**How to complete this task**
From the data below, copy exactly the lines that lie between the one holding "ATOM 50 C C" and the one holding "ATOM 106 C C .", including both, and nothing more.

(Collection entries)
····················
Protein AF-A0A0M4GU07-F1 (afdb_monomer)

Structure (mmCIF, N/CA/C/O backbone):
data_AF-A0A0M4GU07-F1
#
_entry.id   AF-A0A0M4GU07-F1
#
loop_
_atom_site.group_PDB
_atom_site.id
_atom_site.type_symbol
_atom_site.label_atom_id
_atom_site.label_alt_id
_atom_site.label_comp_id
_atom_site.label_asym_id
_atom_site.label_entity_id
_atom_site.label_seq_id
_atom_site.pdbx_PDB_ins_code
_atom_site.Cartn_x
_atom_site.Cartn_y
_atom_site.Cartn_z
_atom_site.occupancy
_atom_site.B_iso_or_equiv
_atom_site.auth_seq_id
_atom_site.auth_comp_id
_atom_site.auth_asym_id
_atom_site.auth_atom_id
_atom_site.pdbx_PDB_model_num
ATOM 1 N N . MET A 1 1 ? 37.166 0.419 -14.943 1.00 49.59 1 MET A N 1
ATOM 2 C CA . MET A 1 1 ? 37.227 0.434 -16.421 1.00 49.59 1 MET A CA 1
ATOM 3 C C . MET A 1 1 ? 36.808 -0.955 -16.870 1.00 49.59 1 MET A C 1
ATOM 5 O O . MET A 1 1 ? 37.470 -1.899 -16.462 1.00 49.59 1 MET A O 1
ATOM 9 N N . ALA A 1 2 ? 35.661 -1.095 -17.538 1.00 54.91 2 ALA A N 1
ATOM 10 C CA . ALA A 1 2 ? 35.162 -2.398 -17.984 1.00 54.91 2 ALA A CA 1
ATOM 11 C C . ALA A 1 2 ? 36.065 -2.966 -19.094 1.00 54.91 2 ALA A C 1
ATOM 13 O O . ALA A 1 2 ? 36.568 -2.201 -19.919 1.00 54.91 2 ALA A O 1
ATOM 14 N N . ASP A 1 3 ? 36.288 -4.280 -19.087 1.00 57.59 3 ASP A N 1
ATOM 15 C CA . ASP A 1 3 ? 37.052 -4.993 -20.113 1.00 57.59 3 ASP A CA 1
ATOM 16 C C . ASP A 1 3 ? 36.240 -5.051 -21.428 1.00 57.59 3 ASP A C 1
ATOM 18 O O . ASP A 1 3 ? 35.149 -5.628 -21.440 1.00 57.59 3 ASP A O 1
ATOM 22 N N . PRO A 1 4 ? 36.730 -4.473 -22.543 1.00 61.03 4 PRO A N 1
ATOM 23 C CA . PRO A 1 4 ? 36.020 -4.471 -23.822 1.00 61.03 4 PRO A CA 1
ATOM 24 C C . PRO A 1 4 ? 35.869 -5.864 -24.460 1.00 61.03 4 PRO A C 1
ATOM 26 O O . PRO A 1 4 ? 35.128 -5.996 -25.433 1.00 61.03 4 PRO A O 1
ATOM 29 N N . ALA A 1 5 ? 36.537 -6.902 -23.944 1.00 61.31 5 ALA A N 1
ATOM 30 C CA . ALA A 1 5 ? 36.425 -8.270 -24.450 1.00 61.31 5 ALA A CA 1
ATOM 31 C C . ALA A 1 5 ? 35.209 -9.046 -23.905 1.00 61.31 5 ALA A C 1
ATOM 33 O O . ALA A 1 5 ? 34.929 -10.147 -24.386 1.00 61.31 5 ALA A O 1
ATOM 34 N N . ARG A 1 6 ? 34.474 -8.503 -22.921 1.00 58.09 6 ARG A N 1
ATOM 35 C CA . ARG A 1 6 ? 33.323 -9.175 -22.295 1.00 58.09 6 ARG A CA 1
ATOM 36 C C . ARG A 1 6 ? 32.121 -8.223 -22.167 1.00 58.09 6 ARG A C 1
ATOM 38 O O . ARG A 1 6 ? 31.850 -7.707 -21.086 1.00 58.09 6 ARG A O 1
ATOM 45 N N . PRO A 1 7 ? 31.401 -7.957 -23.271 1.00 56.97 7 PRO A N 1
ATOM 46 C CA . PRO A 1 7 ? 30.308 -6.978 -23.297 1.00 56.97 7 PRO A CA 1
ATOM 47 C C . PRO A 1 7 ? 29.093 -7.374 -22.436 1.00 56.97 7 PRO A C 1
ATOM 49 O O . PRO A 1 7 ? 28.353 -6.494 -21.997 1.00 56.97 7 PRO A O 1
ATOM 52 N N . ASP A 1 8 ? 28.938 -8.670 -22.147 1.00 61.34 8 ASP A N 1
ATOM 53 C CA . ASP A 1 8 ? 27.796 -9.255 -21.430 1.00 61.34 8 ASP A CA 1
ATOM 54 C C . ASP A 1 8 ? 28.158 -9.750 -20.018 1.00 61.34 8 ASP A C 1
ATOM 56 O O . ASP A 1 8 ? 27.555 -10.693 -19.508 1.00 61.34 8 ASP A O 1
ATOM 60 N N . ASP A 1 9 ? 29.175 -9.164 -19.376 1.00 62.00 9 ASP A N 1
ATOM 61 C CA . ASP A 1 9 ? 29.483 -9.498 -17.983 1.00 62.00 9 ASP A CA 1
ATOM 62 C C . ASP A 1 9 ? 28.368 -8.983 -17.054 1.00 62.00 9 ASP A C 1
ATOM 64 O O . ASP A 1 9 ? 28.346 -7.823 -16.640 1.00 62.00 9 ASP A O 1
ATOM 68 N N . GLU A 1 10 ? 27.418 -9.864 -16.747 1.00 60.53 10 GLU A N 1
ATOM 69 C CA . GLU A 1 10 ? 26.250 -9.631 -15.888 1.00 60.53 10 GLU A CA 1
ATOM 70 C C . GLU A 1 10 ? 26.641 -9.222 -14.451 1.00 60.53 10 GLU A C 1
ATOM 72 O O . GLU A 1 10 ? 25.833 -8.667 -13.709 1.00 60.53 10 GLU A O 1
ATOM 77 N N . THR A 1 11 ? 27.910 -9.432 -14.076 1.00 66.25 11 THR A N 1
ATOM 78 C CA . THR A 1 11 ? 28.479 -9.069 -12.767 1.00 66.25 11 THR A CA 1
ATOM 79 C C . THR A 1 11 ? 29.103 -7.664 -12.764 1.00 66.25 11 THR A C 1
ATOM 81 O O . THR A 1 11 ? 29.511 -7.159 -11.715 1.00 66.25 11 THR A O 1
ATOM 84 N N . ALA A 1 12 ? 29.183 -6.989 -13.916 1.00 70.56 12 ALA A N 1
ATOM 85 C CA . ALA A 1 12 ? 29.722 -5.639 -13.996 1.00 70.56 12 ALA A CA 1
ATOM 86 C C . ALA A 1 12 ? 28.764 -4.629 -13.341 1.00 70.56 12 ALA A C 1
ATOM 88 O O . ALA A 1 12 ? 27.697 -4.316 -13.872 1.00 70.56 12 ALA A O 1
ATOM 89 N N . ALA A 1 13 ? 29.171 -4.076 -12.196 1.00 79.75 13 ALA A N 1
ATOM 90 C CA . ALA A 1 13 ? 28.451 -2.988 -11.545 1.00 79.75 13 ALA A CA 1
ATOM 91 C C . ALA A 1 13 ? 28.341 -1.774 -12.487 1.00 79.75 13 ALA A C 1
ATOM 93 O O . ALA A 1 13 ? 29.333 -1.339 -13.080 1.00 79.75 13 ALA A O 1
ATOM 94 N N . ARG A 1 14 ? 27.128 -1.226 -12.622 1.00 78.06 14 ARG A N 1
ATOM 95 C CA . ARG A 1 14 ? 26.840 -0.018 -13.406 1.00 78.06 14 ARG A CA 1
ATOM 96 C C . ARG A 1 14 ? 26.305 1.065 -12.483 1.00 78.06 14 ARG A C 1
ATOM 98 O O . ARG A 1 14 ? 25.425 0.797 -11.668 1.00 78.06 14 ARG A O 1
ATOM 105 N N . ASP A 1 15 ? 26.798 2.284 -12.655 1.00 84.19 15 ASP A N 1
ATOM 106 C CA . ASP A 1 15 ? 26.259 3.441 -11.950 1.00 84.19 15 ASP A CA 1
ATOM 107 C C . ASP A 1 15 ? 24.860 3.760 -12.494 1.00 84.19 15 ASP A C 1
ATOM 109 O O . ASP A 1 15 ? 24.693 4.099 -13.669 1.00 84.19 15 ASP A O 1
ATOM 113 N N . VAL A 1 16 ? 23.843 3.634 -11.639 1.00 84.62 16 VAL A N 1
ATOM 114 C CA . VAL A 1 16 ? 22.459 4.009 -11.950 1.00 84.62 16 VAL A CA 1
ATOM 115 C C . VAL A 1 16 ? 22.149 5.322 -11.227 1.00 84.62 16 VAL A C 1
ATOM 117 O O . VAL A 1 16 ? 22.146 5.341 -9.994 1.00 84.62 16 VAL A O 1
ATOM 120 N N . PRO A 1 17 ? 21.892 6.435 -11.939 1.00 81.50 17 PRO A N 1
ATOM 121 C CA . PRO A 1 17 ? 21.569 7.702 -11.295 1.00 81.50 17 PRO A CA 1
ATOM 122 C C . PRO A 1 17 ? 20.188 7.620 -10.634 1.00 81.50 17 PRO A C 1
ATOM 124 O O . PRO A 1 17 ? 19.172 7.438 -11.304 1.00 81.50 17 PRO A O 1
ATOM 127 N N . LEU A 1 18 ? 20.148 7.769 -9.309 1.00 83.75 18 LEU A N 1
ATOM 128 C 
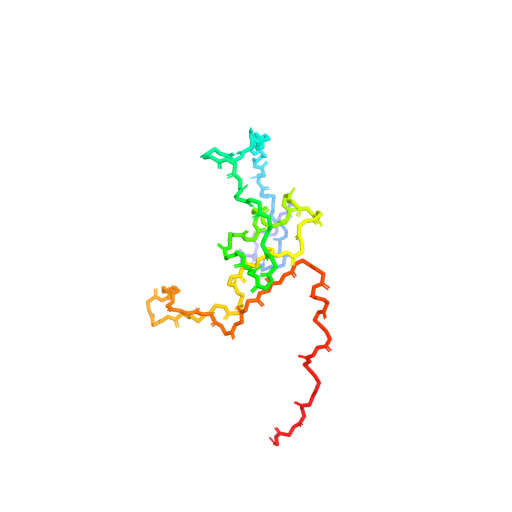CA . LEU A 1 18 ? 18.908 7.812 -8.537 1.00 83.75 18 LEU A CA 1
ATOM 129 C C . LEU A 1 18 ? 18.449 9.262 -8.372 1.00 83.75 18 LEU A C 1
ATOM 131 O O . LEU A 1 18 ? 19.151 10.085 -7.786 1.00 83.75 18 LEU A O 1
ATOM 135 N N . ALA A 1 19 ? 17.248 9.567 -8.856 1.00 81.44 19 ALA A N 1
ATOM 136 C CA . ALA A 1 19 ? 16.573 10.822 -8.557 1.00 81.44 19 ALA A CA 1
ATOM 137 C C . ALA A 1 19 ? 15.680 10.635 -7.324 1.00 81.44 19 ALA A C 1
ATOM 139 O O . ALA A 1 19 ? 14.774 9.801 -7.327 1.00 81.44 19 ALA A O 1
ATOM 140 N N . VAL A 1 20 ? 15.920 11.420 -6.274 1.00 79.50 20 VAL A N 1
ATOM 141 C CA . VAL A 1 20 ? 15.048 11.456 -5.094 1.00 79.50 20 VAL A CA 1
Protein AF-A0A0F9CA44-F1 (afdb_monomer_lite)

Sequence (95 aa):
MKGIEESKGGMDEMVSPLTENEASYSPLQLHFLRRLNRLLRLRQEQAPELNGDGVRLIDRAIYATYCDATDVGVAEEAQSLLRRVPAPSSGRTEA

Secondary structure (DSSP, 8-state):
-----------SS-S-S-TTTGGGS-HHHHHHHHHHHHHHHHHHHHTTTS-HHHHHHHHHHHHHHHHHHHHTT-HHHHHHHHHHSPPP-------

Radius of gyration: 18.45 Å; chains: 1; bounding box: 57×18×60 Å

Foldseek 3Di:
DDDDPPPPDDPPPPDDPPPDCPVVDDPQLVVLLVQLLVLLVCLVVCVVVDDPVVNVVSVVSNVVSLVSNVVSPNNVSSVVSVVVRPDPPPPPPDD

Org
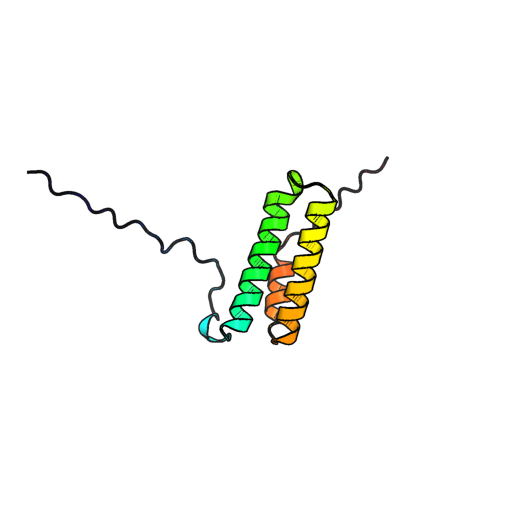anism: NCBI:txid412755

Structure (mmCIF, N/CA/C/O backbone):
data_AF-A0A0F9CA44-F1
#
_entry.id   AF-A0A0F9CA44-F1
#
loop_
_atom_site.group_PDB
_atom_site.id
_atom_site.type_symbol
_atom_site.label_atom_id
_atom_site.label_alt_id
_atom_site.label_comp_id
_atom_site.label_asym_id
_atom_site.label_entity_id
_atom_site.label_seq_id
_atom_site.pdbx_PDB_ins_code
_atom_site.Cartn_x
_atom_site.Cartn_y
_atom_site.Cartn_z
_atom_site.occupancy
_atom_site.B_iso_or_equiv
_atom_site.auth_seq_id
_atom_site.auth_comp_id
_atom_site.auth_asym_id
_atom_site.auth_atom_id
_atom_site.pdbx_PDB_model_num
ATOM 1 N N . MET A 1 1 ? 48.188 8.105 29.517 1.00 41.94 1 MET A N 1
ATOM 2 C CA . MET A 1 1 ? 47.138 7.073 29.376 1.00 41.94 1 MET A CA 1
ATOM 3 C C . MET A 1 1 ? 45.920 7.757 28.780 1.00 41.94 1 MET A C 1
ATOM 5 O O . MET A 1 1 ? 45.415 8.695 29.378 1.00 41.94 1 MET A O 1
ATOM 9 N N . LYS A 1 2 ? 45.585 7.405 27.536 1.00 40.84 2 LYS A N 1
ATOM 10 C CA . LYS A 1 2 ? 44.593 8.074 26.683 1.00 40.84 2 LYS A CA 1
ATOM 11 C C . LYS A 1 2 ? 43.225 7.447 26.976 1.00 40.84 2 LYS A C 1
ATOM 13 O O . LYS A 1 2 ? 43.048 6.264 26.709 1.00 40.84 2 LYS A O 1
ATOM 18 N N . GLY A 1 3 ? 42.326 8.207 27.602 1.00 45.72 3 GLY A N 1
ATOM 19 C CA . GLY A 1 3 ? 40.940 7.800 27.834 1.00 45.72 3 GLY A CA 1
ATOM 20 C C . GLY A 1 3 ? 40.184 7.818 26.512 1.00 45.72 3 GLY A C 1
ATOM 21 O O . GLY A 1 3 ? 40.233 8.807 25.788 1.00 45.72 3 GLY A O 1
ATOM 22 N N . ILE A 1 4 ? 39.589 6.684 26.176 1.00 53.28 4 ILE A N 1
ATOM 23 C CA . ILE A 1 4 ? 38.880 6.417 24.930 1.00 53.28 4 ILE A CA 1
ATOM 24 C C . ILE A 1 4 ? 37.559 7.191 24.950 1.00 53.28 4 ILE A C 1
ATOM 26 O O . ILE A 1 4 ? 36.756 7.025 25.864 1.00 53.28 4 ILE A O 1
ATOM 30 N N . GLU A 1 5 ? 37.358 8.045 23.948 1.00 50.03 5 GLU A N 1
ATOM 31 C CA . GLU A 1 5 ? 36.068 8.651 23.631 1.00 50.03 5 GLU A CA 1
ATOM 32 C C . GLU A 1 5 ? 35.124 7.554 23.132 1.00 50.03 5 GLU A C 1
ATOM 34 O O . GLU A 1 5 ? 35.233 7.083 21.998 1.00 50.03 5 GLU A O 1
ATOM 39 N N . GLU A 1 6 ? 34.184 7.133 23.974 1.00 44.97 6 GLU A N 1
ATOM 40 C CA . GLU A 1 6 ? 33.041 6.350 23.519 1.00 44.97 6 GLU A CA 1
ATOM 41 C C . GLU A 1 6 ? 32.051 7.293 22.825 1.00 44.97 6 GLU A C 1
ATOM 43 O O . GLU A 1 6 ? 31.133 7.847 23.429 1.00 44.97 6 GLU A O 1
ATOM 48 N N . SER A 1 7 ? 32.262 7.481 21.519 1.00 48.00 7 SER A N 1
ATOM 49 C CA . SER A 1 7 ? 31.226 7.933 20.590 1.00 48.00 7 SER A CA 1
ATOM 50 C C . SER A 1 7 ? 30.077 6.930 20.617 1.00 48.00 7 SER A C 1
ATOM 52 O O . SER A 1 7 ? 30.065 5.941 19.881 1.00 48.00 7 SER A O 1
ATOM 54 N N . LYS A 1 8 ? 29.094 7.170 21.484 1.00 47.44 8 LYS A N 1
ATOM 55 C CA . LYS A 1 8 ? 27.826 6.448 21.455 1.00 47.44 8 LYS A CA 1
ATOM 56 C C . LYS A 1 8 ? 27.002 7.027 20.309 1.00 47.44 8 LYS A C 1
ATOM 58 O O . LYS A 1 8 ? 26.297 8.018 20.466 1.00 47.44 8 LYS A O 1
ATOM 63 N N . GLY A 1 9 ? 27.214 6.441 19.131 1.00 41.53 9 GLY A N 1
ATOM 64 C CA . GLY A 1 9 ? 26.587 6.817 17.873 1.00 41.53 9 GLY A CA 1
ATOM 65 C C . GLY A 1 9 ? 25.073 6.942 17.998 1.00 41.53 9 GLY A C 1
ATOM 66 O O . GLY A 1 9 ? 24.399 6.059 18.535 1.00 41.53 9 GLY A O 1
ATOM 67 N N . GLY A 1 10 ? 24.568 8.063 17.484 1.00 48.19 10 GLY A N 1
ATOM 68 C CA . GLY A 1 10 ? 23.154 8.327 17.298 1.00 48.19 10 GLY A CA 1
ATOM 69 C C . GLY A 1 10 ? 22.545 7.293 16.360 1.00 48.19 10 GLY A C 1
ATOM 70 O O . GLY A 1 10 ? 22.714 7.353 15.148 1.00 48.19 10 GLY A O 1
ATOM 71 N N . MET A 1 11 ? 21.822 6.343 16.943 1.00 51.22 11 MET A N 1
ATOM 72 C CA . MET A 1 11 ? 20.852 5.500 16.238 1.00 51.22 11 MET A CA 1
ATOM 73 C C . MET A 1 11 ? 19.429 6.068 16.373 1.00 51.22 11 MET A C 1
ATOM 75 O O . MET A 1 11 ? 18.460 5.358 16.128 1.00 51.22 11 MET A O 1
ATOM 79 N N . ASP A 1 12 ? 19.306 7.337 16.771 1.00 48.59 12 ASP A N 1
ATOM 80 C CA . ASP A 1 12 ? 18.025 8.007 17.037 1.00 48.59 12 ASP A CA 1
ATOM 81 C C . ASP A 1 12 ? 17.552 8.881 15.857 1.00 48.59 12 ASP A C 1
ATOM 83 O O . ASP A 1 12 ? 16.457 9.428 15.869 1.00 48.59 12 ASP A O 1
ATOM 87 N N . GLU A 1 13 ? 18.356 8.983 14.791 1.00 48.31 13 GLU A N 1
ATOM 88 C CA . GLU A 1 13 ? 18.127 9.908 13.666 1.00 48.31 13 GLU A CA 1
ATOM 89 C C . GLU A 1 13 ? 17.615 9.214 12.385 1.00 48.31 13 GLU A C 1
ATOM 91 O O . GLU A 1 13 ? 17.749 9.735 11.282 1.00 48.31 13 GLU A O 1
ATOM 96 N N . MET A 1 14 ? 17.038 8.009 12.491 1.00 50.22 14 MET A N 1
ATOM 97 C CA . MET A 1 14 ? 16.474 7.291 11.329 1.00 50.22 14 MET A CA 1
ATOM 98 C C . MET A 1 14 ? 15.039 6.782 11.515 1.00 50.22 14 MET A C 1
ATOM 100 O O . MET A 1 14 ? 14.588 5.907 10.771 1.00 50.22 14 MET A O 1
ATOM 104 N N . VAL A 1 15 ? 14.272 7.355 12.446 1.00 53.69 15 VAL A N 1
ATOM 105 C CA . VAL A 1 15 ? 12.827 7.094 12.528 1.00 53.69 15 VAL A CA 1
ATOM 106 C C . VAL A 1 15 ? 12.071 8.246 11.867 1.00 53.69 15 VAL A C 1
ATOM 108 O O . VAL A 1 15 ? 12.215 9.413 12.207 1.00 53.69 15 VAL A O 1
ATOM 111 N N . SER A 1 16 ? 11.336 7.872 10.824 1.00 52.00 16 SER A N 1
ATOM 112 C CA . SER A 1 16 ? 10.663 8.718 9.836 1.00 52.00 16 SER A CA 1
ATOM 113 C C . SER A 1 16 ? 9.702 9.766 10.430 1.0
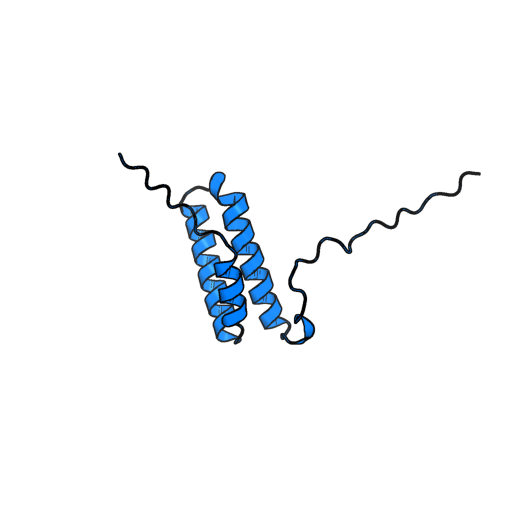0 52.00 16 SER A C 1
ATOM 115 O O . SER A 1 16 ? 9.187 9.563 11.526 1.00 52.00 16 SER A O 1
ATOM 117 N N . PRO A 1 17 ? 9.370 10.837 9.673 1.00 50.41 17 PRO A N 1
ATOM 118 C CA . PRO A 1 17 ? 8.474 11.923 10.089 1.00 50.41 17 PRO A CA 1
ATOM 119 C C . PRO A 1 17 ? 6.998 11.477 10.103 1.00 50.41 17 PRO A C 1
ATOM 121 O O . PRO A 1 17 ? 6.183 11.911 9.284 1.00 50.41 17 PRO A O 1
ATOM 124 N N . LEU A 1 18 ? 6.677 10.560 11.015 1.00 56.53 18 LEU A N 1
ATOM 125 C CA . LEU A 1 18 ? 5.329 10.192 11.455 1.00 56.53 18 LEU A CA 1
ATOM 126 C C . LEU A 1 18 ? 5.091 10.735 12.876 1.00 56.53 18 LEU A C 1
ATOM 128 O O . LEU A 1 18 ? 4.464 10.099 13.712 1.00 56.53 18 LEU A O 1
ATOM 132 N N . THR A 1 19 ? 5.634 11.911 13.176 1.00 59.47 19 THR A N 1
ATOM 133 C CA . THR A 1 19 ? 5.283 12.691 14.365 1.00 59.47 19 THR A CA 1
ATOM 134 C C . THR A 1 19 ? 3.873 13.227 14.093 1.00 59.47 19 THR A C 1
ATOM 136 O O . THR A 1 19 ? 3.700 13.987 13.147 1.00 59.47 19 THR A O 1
····················
**Answer space**
ATOM 50 C C . SER A 1 7 ? 30.077 6.930 20.617 1.00 48.00 7 SER A C 1
ATOM 52 O O . SER A 1 7 ? 30.065 5.941 19.881 1.00 48.00 7 SER A O 1
ATOM 54 N N . LYS A 1 8 ? 29.094 7.170 21.484 1.00 47.44 8 LYS A N 1
ATOM 55 C CA . LYS A 1 8 ? 27.826 6.448 21.455 1.00 47.44 8 LYS A CA 1
ATOM 56 C C . LYS A 1 8 ? 27.002 7.027 20.309 1.00 47.44 8 LYS A C 1
ATOM 58 O O . LYS A 1 8 ? 26.297 8.018 20.466 1.00 47.44 8 LYS A O 1
ATOM 63 N N . GLY A 1 9 ? 27.214 6.441 19.131 1.00 41.53 9 GLY A N 1
ATOM 64 C CA . GLY A 1 9 ? 26.587 6.817 17.873 1.00 41.53 9 GLY A CA 1
ATOM 65 C C . GLY A 1 9 ? 25.073 6.942 17.998 1.00 41.53 9 GLY A C 1
ATOM 66 O O . GLY A 1 9 ? 24.399 6.059 18.535 1.00 41.53 9 GLY A O 1
ATOM 67 N N . GLY A 1 10 ? 24.568 8.063 17.484 1.00 48.19 10 GLY A N 1
ATOM 68 C CA . GLY A 1 10 ? 23.154 8.327 17.298 1.00 48.19 10 GLY A CA 1
ATOM 69 C C . GLY A 1 10 ? 22.545 7.293 16.360 1.00 48.19 10 GLY A C 1
ATOM 70 O O . GLY A 1 10 ? 22.714 7.353 15.148 1.00 48.19 10 GLY A O 1
ATOM 71 N N . MET A 1 11 ? 21.822 6.343 16.943 1.00 51.22 11 MET A N 1
ATOM 72 C CA . MET A 1 11 ? 20.852 5.500 16.238 1.00 51.22 11 MET A CA 1
ATOM 73 C C . MET A 1 11 ? 19.429 6.068 16.373 1.00 51.22 11 MET A C 1
ATOM 75 O O . MET A 1 11 ? 18.460 5.358 16.128 1.00 51.22 11 MET A O 1
ATOM 79 N N . ASP A 1 12 ? 19.306 7.337 16.771 1.00 48.59 12 ASP A N 1
ATOM 80 C CA . ASP A 1 12 ? 18.025 8.007 17.037 1.00 48.59 12 ASP A CA 1
ATOM 81 C C . ASP A 1 12 ? 17.552 8.881 15.857 1.00 48.59 12 ASP A C 1
ATOM 83 O O . ASP A 1 12 ? 16.457 9.428 15.869 1.00 48.59 12 ASP A O 1
ATOM 87 N N . GLU A 1 13 ? 18.356 8.983 14.791 1.00 48.31 13 GLU A N 1
ATOM 88 C CA . GLU A 1 13 ? 18.127 9.908 13.666 1.00 48.31 13 GLU A CA 1
ATOM 89 C C . GLU A 1 13 ? 17.615 9.214 12.385 1.00 48.31 13 GLU A C 1
ATOM 91 O O . GLU A 1 13 ? 17.749 9.735 11.282 1.00 48.31 13 GLU A O 1
ATOM 96 N N . MET A 1 14 ? 17.038 8.009 12.491 1.00 50.22 14 MET A N 1
ATOM 97 C CA . MET A 1 14 ? 16.474 7.291 11.329 1.00 50.22 14 MET A CA 1
ATOM 98 C C . MET A 1 14 ? 15.039 6.782 11.515 1.00 50.22 14 MET A C 1
ATOM 100 O O . MET A 1 14 ? 14.588 5.907 10.771 1.00 50.22 14 MET A O 1
ATOM 104 N N . VAL A 1 15 ? 14.272 7.355 12.446 1.00 53.69 15 VAL A N 1
ATOM 105 C CA . VAL A 1 15 ? 12.827 7.094 12.528 1.00 53.69 15 VAL A CA 1
ATOM 106 C C . VAL A 1 15 ? 12.071 8.246 11.867 1.00 53.69 15 VAL A C 1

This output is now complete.